肝X受体介导神经发生在抑郁症发病中的机制研究

Treatment for depression is facing severe challenges because of delayed onset of action, high recurrence rate and side effects upon classic antidepressant application, therefore the new mechanisms of pathogenesis in depression needs to be reexamined. It is evidenced there are reduced hippocampal neurogenesis and disorder of lipid metabolism in patients with depression, and treatment improved depressive symptoms by promoting neurogenesis. Liver X receptors (LXRs) play crucial roles in the process of neurogenesis, cell immunity and inflammation, as well as cholesterol and lipid metabolism. It is still unclear that whether LXRs or its subtypes are involved in the pathogenesis of depression and the related mechanisms. Our preliminary data showed that, there was a negative correlation between the expression of LXR beta in hippocampus and depression like behaviors in the chronic unpredictable stress (CUS) mouse model of depression; the agonist GW3965 for LXRs could significantly improve the CUS mouse depression like behavior, and GW3965 promoted neural stem cell proliferation in vitro, all the data suggested that their potential antidepressant effects of activated LXRs. This project firstly proposes that the activation of LXRs exerts antidepressant effects by promoting hippocampal neurogenesis, and we will combine research methods including electrophysiology, molecular biology and behavioral tests to investigate the roles of LXRs in depression development and the related molecular mechanisms. The research results will further uncover the pathological mechanisms of depression and provide evidence for new potential targets in depression therapy.
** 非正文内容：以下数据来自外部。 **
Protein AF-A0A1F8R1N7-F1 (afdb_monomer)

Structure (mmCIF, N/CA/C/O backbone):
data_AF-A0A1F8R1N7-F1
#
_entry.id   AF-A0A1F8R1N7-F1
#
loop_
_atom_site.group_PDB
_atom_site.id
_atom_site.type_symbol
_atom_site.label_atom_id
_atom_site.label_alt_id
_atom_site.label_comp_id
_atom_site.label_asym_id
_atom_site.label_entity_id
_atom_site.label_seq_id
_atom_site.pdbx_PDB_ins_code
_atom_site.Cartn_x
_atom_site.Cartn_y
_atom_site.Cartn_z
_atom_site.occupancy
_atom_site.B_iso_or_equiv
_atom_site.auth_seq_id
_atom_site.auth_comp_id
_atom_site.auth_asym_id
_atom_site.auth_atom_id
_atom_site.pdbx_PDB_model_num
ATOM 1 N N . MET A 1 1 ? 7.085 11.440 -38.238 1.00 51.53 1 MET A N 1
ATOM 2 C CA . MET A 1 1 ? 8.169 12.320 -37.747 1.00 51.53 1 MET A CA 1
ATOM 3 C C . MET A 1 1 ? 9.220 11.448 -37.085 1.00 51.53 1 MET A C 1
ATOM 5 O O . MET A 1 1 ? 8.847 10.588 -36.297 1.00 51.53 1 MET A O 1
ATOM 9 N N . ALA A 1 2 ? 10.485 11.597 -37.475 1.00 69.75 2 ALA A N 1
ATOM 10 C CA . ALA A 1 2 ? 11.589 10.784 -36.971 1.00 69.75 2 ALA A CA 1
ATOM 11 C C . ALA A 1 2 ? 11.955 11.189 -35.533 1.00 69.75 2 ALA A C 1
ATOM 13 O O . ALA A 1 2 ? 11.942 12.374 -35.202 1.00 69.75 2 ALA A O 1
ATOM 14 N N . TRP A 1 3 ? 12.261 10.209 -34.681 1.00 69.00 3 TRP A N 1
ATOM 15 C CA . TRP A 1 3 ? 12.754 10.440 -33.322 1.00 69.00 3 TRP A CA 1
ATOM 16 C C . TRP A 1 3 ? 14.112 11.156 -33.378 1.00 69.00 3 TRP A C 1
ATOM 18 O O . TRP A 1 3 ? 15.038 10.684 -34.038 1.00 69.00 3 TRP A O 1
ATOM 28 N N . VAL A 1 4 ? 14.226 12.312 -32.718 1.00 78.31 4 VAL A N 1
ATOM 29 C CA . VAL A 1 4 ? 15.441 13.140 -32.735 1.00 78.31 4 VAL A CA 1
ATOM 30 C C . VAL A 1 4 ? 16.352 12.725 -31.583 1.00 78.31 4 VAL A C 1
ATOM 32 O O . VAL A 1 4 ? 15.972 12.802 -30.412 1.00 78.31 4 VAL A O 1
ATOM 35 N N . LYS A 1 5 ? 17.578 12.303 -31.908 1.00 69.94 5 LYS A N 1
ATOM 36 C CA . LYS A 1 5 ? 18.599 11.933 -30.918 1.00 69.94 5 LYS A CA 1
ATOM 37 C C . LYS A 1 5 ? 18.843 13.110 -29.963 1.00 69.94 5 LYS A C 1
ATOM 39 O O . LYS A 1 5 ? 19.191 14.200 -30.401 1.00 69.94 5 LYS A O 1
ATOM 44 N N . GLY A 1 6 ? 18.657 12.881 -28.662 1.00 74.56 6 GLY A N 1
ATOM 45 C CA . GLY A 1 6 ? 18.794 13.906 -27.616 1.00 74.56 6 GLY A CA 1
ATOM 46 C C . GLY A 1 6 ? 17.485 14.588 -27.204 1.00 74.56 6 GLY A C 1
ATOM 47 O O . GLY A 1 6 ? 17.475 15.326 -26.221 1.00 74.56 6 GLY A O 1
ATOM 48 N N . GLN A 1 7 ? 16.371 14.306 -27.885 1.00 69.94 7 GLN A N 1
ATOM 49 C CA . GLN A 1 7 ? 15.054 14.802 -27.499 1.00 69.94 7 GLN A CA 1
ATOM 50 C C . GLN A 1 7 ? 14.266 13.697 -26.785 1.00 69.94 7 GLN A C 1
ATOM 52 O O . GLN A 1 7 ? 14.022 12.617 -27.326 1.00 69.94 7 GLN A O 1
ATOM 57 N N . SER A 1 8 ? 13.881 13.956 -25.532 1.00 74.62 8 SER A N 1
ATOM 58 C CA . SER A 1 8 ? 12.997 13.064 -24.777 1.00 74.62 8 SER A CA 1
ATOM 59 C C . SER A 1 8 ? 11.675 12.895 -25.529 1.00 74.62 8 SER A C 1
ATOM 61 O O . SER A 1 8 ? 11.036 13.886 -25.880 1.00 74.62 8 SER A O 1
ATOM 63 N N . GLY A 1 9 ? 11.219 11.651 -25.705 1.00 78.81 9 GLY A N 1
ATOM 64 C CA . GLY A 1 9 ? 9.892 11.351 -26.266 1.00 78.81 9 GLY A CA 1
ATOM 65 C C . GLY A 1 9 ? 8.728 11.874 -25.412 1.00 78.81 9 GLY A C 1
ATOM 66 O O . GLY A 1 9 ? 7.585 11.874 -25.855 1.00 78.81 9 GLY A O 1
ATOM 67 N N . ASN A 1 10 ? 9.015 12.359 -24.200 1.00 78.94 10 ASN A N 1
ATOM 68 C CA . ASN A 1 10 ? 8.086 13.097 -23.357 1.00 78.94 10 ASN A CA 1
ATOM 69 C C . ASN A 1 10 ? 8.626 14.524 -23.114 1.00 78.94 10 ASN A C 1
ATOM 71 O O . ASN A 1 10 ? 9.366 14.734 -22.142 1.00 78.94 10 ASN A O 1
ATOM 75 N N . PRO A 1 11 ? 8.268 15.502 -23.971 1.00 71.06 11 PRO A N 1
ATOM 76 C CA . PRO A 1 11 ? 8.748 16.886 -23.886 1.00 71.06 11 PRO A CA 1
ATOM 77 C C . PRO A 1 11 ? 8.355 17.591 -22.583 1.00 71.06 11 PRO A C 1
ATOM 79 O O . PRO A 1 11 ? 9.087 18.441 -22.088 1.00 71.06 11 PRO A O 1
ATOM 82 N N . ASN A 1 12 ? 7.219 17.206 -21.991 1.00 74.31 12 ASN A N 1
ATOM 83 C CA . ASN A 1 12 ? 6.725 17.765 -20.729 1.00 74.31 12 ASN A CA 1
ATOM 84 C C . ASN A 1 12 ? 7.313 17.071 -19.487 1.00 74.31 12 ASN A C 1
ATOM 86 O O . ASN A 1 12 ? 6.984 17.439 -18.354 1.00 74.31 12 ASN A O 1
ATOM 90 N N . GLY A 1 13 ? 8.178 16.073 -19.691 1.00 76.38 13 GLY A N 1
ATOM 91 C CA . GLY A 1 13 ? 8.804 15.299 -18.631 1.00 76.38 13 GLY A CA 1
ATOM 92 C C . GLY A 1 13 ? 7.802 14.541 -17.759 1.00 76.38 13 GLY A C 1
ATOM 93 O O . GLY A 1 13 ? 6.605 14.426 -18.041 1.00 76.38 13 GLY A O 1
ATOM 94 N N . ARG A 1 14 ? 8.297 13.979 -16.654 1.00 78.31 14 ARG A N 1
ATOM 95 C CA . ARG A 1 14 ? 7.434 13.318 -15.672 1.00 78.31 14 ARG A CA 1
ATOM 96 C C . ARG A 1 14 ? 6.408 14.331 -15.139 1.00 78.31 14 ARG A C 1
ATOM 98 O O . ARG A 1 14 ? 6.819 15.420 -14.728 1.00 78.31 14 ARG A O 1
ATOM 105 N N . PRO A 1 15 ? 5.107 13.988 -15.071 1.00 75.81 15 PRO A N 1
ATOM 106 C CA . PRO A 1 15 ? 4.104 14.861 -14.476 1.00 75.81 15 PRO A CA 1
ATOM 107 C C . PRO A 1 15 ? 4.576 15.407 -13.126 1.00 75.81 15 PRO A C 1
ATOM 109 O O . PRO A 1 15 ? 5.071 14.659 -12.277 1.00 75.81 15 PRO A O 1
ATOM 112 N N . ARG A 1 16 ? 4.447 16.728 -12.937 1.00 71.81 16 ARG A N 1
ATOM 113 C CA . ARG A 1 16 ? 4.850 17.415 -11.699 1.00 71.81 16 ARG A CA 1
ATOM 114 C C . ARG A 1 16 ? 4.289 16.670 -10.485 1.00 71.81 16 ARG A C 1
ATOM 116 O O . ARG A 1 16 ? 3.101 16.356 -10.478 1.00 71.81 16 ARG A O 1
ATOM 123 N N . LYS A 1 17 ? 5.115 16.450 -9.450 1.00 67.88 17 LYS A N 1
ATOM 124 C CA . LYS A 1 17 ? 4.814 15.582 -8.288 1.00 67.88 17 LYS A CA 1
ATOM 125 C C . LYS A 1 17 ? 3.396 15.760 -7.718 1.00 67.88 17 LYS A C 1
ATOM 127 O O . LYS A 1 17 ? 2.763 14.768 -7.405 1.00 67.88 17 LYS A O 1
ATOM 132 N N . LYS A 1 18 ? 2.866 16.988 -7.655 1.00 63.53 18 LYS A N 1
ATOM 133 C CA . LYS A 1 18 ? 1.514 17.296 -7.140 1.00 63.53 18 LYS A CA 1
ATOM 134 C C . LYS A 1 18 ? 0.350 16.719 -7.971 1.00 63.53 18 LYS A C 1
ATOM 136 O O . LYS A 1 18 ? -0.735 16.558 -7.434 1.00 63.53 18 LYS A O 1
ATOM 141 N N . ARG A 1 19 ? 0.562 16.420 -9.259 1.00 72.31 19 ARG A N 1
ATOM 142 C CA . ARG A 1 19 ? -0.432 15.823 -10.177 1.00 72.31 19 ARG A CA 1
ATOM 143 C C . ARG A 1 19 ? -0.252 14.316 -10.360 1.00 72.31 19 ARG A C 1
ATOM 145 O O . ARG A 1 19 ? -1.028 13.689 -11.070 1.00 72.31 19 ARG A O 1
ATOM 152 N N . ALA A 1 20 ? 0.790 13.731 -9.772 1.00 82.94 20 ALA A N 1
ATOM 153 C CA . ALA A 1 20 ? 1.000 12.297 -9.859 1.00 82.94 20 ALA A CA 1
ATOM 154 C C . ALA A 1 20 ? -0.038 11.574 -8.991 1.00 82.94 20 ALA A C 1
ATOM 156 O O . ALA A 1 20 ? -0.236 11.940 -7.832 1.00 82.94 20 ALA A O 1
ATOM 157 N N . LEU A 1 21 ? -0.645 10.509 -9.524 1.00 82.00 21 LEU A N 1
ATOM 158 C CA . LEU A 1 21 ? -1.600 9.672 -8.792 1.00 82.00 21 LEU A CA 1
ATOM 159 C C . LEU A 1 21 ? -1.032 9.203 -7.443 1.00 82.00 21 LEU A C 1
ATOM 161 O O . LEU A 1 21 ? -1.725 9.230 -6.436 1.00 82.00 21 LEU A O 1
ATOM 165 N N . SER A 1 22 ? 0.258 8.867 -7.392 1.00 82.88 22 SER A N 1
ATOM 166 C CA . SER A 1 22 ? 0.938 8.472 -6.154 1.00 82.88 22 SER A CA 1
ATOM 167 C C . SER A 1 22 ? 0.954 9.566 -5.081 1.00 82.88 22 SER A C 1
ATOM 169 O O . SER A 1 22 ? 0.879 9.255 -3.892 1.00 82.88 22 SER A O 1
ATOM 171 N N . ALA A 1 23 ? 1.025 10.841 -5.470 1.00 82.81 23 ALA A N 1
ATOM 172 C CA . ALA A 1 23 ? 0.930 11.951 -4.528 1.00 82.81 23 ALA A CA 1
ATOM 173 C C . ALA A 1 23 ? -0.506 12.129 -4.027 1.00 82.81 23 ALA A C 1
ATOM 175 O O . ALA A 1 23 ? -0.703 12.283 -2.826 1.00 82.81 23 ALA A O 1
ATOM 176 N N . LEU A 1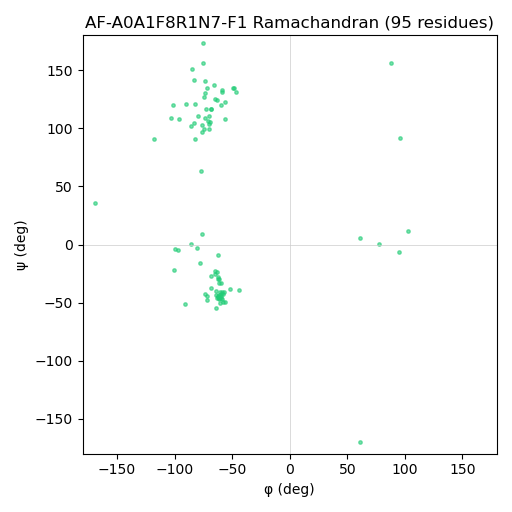 24 ? -1.498 12.024 -4.917 1.00 89.25 24 LEU A N 1
ATOM 177 C CA . LEU A 1 24 ? -2.913 12.084 -4.539 1.00 89.25 24 LEU A CA 1
ATOM 178 C C . LEU A 1 24 ? -3.285 10.945 -3.584 1.00 89.25 24 LEU A C 1
ATOM 180 O O . LEU A 1 24 ? -3.870 11.197 -2.534 1.00 89.25 24 LEU A O 1
ATOM 184 N N . LEU A 1 25 ? -2.868 9.714 -3.889 1.00 88.88 25 LEU A N 1
ATOM 185 C CA . LEU A 1 25 ? -3.076 8.547 -3.028 1.00 88.88 25 LEU A CA 1
ATOM 186 C C . LEU A 1 25 ? -2.410 8.722 -1.659 1.00 88.88 25 LEU A C 1
ATOM 188 O O . LEU A 1 25 ? -3.013 8.392 -0.640 1.00 88.88 25 LEU A O 1
ATOM 192 N N . ARG A 1 26 ? -1.196 9.288 -1.608 1.00 88.06 26 ARG A N 1
ATOM 193 C CA . ARG A 1 26 ? -0.511 9.587 -0.340 1.00 88.06 26 ARG A CA 1
ATOM 194 C C . ARG A 1 26 ? -1.264 10.634 0.480 1.00 88.06 26 ARG A C 1
ATOM 196 O O . ARG A 1 26 ? -1.404 10.453 1.688 1.00 88.06 26 ARG A O 1
ATOM 203 N N . THR A 1 27 ? -1.750 11.696 -0.159 1.00 92.06 27 THR A N 1
ATOM 204 C CA . THR A 1 27 ? -2.542 12.740 0.502 1.00 92.06 27 THR A CA 1
ATOM 205 C C . THR A 1 27 ? -3.853 12.171 1.033 1.00 92.06 27 THR A C 1
ATOM 207 O O . THR A 1 27 ? -4.108 12.258 2.231 1.00 92.06 27 THR A O 1
ATOM 210 N N . VAL A 1 28 ? -4.652 11.524 0.180 1.00 92.81 28 VAL A N 1
ATOM 211 C CA . VAL A 1 28 ? -5.951 10.950 0.563 1.00 92.81 28 VAL A CA 1
ATOM 212 C C . VAL A 1 28 ? -5.779 9.877 1.636 1.00 92.81 28 VAL A C 1
ATOM 214 O O . VAL A 1 28 ? -6.467 9.918 2.654 1.00 92.81 28 VAL A O 1
ATOM 217 N N . GLY A 1 29 ? -4.828 8.958 1.467 1.00 91.81 29 GLY A N 1
ATOM 218 C CA . GLY A 1 29 ? -4.559 7.894 2.435 1.00 91.81 29 GLY A CA 1
ATOM 219 C C . GLY A 1 29 ? -4.082 8.402 3.801 1.00 91.81 29 GLY A C 1
ATOM 220 O O . GLY A 1 29 ? -4.255 7.708 4.801 1.00 91.81 29 GLY A O 1
ATOM 221 N N . GLY A 1 30 ? -3.498 9.603 3.865 1.00 93.19 30 GLY A N 1
ATOM 222 C CA . GLY A 1 30 ? -3.104 10.257 5.115 1.00 93.19 30 GLY A CA 1
ATOM 223 C C . GLY A 1 30 ? -4.259 10.907 5.884 1.00 93.19 30 GLY A C 1
ATOM 224 O O . GLY A 1 30 ? -4.092 11.207 7.064 1.00 93.19 30 GLY A O 1
ATOM 225 N N . THR A 1 31 ? -5.416 11.113 5.248 1.00 95.88 31 THR A N 1
ATOM 226 C CA . THR A 1 31 ? -6.595 11.702 5.904 1.00 95.88 31 THR A CA 1
ATOM 227 C C . THR A 1 31 ? -7.291 10.707 6.833 1.00 95.88 31 THR A C 1
ATOM 229 O O . 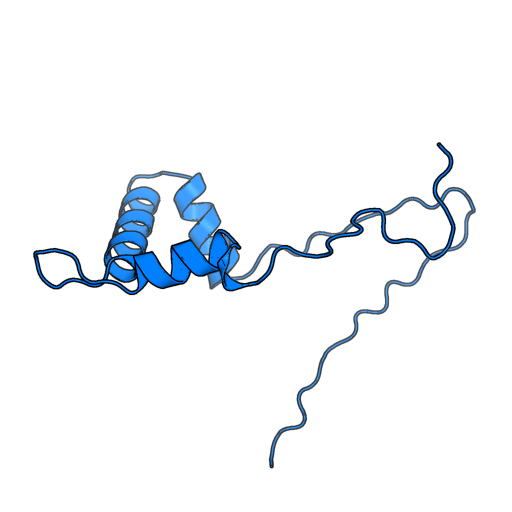THR A 1 31 ? -7.163 9.486 6.681 1.00 95.88 31 THR A O 1
ATOM 232 N N . LYS A 1 32 ? -8.030 11.239 7.811 1.00 95.38 32 LYS A N 1
ATOM 233 C CA . LYS A 1 32 ? -8.904 10.453 8.685 1.00 95.38 32 LYS A CA 1
ATOM 234 C C . LYS A 1 32 ? -10.271 10.241 8.025 1.00 95.38 32 LYS A C 1
ATOM 236 O O . LYS A 1 32 ? -10.687 11.044 7.191 1.00 95.38 32 LYS A O 1
ATOM 241 N N . THR A 1 33 ? -10.926 9.133 8.347 1.00 92.44 33 THR A N 1
ATOM 242 C CA . THR A 1 33 ? -12.360 8.928 8.116 1.00 92.44 33 THR A CA 1
ATOM 243 C C . THR A 1 33 ? -13.172 9.717 9.138 1.00 92.44 33 THR A C 1
ATOM 245 O O . THR A 1 33 ? -12.602 10.266 10.085 1.00 92.44 33 THR A O 1
ATOM 248 N N . ASP A 1 34 ? -14.492 9.739 8.966 1.00 91.62 34 ASP A N 1
ATOM 249 C CA . ASP A 1 34 ? -15.413 10.398 9.900 1.00 91.62 34 ASP A CA 1
ATOM 250 C C . ASP A 1 34 ? -15.308 9.787 11.311 1.00 91.62 34 ASP A C 1
ATOM 252 O O . ASP A 1 34 ? -15.305 10.508 12.304 1.00 91.62 34 ASP A O 1
ATOM 256 N N . ASP A 1 35 ? -15.027 8.481 11.396 1.00 90.88 35 ASP A N 1
ATOM 257 C CA . ASP A 1 35 ? -14.740 7.755 12.647 1.00 90.88 35 ASP A CA 1
ATOM 258 C C . ASP A 1 35 ? -13.324 8.003 13.218 1.00 90.88 35 ASP A C 1
ATOM 260 O O . ASP A 1 35 ? -12.855 7.290 14.108 1.00 90.88 35 ASP A O 1
ATOM 264 N N . GLY A 1 36 ? -12.567 8.953 12.663 1.00 92.12 36 GLY A N 1
ATOM 265 C CA . GLY A 1 36 ? -11.241 9.347 13.151 1.00 92.12 36 GLY A CA 1
ATOM 266 C C . GLY A 1 36 ? -10.080 8.406 12.791 1.00 92.12 36 GLY A C 1
ATOM 267 O O . GLY A 1 36 ? -8.927 8.699 13.136 1.00 92.12 36 GLY A O 1
ATOM 268 N N . LYS A 1 37 ? -10.326 7.306 12.069 1.00 92.81 37 LYS A N 1
ATOM 269 C CA . LYS A 1 37 ? -9.294 6.334 11.662 1.00 92.81 37 LYS A CA 1
ATOM 270 C C . LYS A 1 37 ? -8.556 6.787 10.402 1.00 92.81 37 LYS A C 1
ATOM 272 O O . LYS A 1 37 ? -9.152 7.315 9.473 1.00 92.81 37 LYS A O 1
ATOM 277 N N . VAL A 1 38 ? -7.243 6.562 10.325 1.00 95.38 38 VAL A N 1
ATOM 278 C CA . VAL A 1 38 ? -6.449 6.947 9.142 1.00 95.38 38 VAL A CA 1
ATOM 279 C C . VAL A 1 38 ? -6.726 5.988 7.977 1.00 95.38 38 VAL A C 1
ATOM 281 O O . VAL A 1 38 ? -6.540 4.779 8.116 1.00 95.38 38 VAL A O 1
ATOM 284 N N . LYS A 1 39 ? -7.097 6.510 6.802 1.00 93.62 39 LYS A N 1
ATOM 285 C CA . LYS A 1 39 ? -7.538 5.701 5.646 1.00 93.62 39 LYS A CA 1
ATOM 286 C C . LYS A 1 39 ? -6.520 4.661 5.179 1.00 93.62 39 LYS A C 1
ATOM 288 O O . LYS A 1 39 ? -6.894 3.528 4.898 1.00 93.62 39 LYS A O 1
ATOM 293 N N . LYS A 1 40 ? -5.227 5.000 5.138 1.00 92.56 40 LYS A N 1
ATOM 294 C CA . LYS A 1 40 ? -4.173 4.040 4.753 1.00 92.56 40 LYS A CA 1
ATOM 295 C C . LYS A 1 40 ? -4.075 2.844 5.707 1.00 92.56 40 LYS A C 1
ATOM 297 O O . LYS A 1 40 ? -3.689 1.767 5.274 1.00 92.56 40 LYS A O 1
ATOM 302 N N . ARG A 1 41 ? -4.421 3.032 6.987 1.00 93.31 41 ARG A N 1
ATOM 303 C CA . ARG A 1 41 ? -4.437 1.948 7.975 1.00 93.31 41 ARG A CA 1
ATOM 304 C C . ARG A 1 41 ? -5.610 1.009 7.712 1.00 93.31 41 ARG A C 1
ATOM 306 O O . ARG A 1 41 ? -5.397 -0.188 7.620 1.00 93.31 41 ARG A O 1
ATOM 313 N N . LEU A 1 42 ? -6.801 1.566 7.501 1.00 94.75 42 LEU A N 1
ATOM 314 C CA . LEU A 1 42 ? -7.988 0.787 7.139 1.00 94.75 42 LEU A CA 1
ATOM 315 C C . LEU A 1 42 ? -7.787 -0.007 5.846 1.00 94.75 42 LEU A C 1
ATOM 317 O O . LEU A 1 42 ? -8.188 -1.161 5.760 1.00 94.75 42 LEU A O 1
ATOM 321 N N . LEU A 1 43 ? -7.136 0.596 4.847 1.00 93.56 43 LEU A N 1
ATOM 322 C CA . LEU A 1 43 ? -6.807 -0.101 3.608 1.00 93.56 43 LEU A CA 1
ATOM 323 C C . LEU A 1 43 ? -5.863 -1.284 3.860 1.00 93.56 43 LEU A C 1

经典抗抑郁药物治疗由于起效延迟、复发率高、副作用多等使临床应用面临严峻挑战，需重新审视抑郁症发病的新机制。已证实抑郁症患者海马神经发生显著受损、体内脂质代谢紊乱，促进神经发生可改善抑郁症状。作为体内胆固醇的感应器，肝X受体（LXRs）在神经发生、细胞免疫和抗炎、中枢胆固醇脂质代谢中的作用至关重要。LXRs是否参与抑郁症发病及机制尚不明确。我们研究结果显示，慢性不可预知应激（CUS）抑郁模型小鼠抑郁样行为与海马内LXRb表达水平呈负相关，LXRs激动剂GW3965可显著改善CUS小鼠抑郁样行为，且GW3965体外促进神经干细胞增生，提示激活LXRs具有潜在抗抑郁作用。本项目首次提出激活LXRs促进海马神经发生发挥抗抑郁作用，拟结合电生理学、分子生物学和行为学方法，探讨LXRs在抑郁症发生发展过程中的受体途径及相关分子机制。课题研究结果将为深入研究抑郁症的病理机制和发掘药物作用新靶点提供依据。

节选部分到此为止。